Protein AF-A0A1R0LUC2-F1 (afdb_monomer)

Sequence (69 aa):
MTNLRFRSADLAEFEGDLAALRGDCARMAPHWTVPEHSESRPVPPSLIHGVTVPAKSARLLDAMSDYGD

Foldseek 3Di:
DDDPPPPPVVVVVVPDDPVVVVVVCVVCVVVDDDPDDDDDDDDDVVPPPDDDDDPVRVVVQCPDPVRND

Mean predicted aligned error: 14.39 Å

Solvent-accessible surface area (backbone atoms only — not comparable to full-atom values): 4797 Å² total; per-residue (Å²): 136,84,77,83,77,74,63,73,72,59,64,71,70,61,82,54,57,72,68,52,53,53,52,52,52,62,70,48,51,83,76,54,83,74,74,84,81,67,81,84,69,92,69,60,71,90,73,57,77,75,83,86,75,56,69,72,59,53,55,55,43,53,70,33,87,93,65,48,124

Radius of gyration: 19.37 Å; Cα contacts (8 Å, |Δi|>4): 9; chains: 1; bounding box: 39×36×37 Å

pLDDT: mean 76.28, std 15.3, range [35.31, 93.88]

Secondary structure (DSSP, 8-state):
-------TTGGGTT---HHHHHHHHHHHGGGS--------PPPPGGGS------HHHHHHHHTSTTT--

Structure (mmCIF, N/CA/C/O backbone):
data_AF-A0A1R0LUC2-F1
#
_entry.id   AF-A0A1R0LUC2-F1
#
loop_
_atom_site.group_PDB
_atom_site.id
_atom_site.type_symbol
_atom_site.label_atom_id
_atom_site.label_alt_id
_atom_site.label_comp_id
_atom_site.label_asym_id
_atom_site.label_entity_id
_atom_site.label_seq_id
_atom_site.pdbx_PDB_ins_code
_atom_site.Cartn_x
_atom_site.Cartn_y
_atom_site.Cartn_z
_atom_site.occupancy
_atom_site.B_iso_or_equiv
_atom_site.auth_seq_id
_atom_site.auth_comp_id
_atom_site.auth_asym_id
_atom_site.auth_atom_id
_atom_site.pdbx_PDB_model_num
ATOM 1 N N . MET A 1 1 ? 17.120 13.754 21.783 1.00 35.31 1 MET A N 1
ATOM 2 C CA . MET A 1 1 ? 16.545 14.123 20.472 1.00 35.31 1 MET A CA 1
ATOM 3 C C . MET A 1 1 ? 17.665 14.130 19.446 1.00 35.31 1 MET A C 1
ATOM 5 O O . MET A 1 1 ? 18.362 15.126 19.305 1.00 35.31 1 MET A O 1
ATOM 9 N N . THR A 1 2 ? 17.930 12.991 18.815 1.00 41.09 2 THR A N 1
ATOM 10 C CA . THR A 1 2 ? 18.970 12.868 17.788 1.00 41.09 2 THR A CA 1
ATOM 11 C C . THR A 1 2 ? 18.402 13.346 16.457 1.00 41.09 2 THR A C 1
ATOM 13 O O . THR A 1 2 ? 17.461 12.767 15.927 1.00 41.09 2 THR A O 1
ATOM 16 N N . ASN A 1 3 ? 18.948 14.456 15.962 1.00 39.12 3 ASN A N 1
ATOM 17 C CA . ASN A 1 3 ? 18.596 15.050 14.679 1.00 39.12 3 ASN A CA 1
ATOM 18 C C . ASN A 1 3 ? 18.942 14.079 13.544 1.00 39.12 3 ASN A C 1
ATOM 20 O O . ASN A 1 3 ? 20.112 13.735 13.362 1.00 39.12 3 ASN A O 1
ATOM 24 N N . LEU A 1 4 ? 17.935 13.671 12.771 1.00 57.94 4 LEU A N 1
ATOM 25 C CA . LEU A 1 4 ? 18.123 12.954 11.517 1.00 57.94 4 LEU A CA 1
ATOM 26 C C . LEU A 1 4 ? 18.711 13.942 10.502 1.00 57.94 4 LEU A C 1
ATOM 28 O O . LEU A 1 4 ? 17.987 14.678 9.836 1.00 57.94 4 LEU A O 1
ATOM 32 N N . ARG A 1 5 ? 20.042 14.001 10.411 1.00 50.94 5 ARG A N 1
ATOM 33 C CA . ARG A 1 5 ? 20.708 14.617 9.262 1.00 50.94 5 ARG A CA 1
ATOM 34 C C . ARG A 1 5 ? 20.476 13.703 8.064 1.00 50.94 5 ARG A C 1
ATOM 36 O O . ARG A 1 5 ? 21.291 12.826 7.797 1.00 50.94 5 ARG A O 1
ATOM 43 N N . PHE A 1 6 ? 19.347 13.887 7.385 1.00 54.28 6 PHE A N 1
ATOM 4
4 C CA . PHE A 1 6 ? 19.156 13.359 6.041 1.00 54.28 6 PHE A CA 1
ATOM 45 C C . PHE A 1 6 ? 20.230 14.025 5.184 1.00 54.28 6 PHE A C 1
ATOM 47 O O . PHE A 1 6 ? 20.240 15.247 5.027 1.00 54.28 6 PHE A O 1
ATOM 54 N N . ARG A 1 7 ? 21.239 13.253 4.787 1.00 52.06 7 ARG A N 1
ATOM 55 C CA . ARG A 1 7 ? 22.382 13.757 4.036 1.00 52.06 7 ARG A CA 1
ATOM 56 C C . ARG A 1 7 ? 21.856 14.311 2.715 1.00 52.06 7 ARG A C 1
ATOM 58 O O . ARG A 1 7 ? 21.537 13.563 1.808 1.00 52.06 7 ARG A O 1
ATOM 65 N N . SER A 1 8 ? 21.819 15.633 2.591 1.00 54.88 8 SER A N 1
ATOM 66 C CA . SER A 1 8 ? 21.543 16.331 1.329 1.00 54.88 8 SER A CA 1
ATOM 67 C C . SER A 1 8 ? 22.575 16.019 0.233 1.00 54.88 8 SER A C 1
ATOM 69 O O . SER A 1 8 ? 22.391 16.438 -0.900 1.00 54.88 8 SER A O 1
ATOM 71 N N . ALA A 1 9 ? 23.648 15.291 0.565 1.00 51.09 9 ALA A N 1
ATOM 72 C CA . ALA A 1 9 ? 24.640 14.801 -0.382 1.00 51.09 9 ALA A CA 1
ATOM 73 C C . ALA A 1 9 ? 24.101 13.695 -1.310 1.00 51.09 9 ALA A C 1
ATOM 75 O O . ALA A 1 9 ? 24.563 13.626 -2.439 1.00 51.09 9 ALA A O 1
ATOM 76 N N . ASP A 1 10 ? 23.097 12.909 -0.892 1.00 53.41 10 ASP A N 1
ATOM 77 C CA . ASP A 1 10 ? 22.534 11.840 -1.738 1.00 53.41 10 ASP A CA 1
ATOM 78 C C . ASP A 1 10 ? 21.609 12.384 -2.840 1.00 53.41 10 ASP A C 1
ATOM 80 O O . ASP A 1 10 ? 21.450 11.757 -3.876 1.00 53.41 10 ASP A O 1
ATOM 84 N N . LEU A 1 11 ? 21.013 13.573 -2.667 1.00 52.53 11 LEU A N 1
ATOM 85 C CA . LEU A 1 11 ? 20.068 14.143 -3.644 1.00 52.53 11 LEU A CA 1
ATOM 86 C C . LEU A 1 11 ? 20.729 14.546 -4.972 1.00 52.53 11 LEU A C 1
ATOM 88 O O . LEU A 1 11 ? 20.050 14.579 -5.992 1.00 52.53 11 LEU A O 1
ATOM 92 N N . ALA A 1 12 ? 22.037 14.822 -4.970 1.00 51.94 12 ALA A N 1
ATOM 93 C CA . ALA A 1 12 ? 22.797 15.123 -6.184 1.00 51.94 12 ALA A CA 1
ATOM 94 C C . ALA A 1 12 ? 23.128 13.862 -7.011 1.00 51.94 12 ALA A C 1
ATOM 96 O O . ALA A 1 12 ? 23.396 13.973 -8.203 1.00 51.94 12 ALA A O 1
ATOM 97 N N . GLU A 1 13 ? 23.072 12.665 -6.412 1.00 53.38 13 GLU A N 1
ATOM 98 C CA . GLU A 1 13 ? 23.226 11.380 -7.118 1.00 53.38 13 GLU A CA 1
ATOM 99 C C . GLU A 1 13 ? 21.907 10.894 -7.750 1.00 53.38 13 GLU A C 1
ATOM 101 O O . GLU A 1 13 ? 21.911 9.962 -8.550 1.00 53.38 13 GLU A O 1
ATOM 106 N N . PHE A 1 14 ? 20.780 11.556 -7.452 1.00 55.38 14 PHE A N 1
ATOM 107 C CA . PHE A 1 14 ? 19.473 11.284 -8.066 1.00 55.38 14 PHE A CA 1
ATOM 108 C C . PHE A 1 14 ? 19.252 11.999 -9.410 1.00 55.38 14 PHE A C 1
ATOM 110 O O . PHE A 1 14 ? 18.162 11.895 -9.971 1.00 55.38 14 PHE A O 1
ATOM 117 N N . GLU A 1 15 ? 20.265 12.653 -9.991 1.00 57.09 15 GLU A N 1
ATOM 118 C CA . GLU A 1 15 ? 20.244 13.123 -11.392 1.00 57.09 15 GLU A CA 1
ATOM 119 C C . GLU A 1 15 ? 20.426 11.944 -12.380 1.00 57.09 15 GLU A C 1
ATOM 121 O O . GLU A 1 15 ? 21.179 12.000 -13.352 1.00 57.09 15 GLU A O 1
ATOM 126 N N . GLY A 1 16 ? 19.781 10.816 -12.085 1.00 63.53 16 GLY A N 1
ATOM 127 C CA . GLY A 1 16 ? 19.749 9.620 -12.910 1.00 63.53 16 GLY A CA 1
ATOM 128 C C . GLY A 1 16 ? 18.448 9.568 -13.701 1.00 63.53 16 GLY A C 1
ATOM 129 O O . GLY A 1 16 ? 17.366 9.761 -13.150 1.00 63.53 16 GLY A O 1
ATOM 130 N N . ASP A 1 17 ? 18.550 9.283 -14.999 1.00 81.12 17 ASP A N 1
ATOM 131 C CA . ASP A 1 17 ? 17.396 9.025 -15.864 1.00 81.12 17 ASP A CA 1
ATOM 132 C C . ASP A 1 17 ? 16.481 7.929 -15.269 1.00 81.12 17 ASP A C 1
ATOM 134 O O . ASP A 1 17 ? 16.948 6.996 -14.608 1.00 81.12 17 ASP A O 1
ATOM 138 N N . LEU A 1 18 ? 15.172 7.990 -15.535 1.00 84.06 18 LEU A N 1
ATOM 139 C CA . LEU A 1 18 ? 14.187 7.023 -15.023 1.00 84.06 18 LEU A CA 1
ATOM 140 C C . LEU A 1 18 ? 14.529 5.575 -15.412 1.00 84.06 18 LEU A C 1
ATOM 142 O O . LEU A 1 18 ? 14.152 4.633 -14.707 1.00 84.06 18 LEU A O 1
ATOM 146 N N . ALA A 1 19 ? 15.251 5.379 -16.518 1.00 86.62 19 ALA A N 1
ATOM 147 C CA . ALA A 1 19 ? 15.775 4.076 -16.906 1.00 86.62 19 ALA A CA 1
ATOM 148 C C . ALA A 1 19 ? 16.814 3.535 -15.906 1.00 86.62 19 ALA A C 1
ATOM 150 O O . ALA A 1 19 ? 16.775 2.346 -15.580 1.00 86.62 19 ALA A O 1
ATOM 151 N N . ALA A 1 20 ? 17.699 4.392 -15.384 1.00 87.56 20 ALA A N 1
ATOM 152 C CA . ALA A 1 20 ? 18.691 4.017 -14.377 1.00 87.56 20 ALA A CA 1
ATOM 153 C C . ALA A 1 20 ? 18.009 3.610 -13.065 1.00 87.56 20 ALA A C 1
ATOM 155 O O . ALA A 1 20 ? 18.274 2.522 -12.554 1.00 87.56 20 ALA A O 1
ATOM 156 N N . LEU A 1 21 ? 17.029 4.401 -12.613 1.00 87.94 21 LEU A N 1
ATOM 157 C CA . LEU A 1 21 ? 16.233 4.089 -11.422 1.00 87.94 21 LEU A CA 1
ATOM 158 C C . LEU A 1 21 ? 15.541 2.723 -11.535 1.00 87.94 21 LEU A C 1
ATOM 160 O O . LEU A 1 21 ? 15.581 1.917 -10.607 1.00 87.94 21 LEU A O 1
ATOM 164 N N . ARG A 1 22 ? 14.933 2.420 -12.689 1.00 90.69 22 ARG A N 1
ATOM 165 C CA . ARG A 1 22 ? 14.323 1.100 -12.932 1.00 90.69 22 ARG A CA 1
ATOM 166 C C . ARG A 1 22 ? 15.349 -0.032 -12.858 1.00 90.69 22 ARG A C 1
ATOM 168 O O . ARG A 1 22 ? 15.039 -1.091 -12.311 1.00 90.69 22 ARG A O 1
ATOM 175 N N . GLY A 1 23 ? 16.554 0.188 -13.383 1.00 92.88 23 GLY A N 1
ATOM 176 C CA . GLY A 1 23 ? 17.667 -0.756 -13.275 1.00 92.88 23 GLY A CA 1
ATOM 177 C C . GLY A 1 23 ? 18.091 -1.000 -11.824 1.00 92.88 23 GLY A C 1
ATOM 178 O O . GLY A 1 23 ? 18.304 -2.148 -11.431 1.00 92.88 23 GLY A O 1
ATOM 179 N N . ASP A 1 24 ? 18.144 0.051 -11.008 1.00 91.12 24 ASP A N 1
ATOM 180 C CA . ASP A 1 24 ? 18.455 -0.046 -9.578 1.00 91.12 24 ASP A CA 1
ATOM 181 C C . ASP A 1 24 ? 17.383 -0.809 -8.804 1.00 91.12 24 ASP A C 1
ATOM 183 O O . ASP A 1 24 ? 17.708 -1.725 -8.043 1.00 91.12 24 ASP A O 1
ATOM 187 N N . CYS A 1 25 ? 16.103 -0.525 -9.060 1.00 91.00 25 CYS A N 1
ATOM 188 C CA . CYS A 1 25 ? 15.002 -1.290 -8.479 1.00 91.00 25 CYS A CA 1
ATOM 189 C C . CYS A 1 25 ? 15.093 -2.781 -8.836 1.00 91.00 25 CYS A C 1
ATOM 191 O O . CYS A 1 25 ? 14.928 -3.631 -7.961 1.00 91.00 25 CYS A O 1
***
EXERCISE:
Retype the lines of the material from the one containing "ATOM 165 C CA" through the last line, exactly, and give no other lines.

OUTPUT FOR THIS EXERCISE:
ATOM 165 C CA . ARG A 1 22 ? 14.323 1.100 -12.932 1.00 90.69 22 ARG A CA 1
ATOM 166 C C . ARG A 1 22 ? 15.349 -0.032 -12.858 1.00 90.69 22 ARG A C 1
ATOM 168 O O . ARG A 1 22 ? 15.039 -1.091 -12.311 1.00 90.69 22 ARG A O 1
ATOM 175 N N . GLY A 1 23 ? 16.554 0.188 -13.383 1.00 92.88 23 GLY A N 1
ATOM 176 C CA . GLY A 1 23 ? 17.667 -0.756 -13.275 1.00 92.88 23 GLY A CA 1
ATOM 177 C C . GLY A 1 23 ? 18.091 -1.000 -11.824 1.00 92.88 23 GLY A C 1
ATOM 178 O O . GLY A 1 23 ? 18.304 -2.148 -11.431 1.00 92.88 23 GLY A O 1
ATOM 179 N N . ASP A 1 24 ? 18.144 0.051 -11.008 1.00 91.12 24 ASP A N 1
ATOM 180 C CA . ASP A 1 24 ? 18.455 -0.046 -9.578 1.00 91.12 24 ASP A CA 1
ATOM 181 C C . ASP A 1 24 ? 17.383 -0.809 -8.804 1.00 91.12 24 ASP A C 1
ATOM 183 O O . ASP A 1 24 ? 17.708 -1.725 -8.043 1.00 91.12 24 ASP A O 1
ATOM 187 N N . CYS A 1 25 ? 16.103 -0.525 -9.060 1.00 91.00 25 CYS A N 1
ATOM 188 C CA . CYS A 1 25 ? 15.002 -1.290 -8.479 1.00 91.00 25 CYS A CA 1
ATOM 189 C C . CYS A 1 25 ? 15.093 -2.781 -8.836 1.00 91.00 25 CYS A C 1
ATOM 191 O O . CYS A 1 25 ? 14.928 -3.631 -7.961 1.00 91.00 25 CYS A O 1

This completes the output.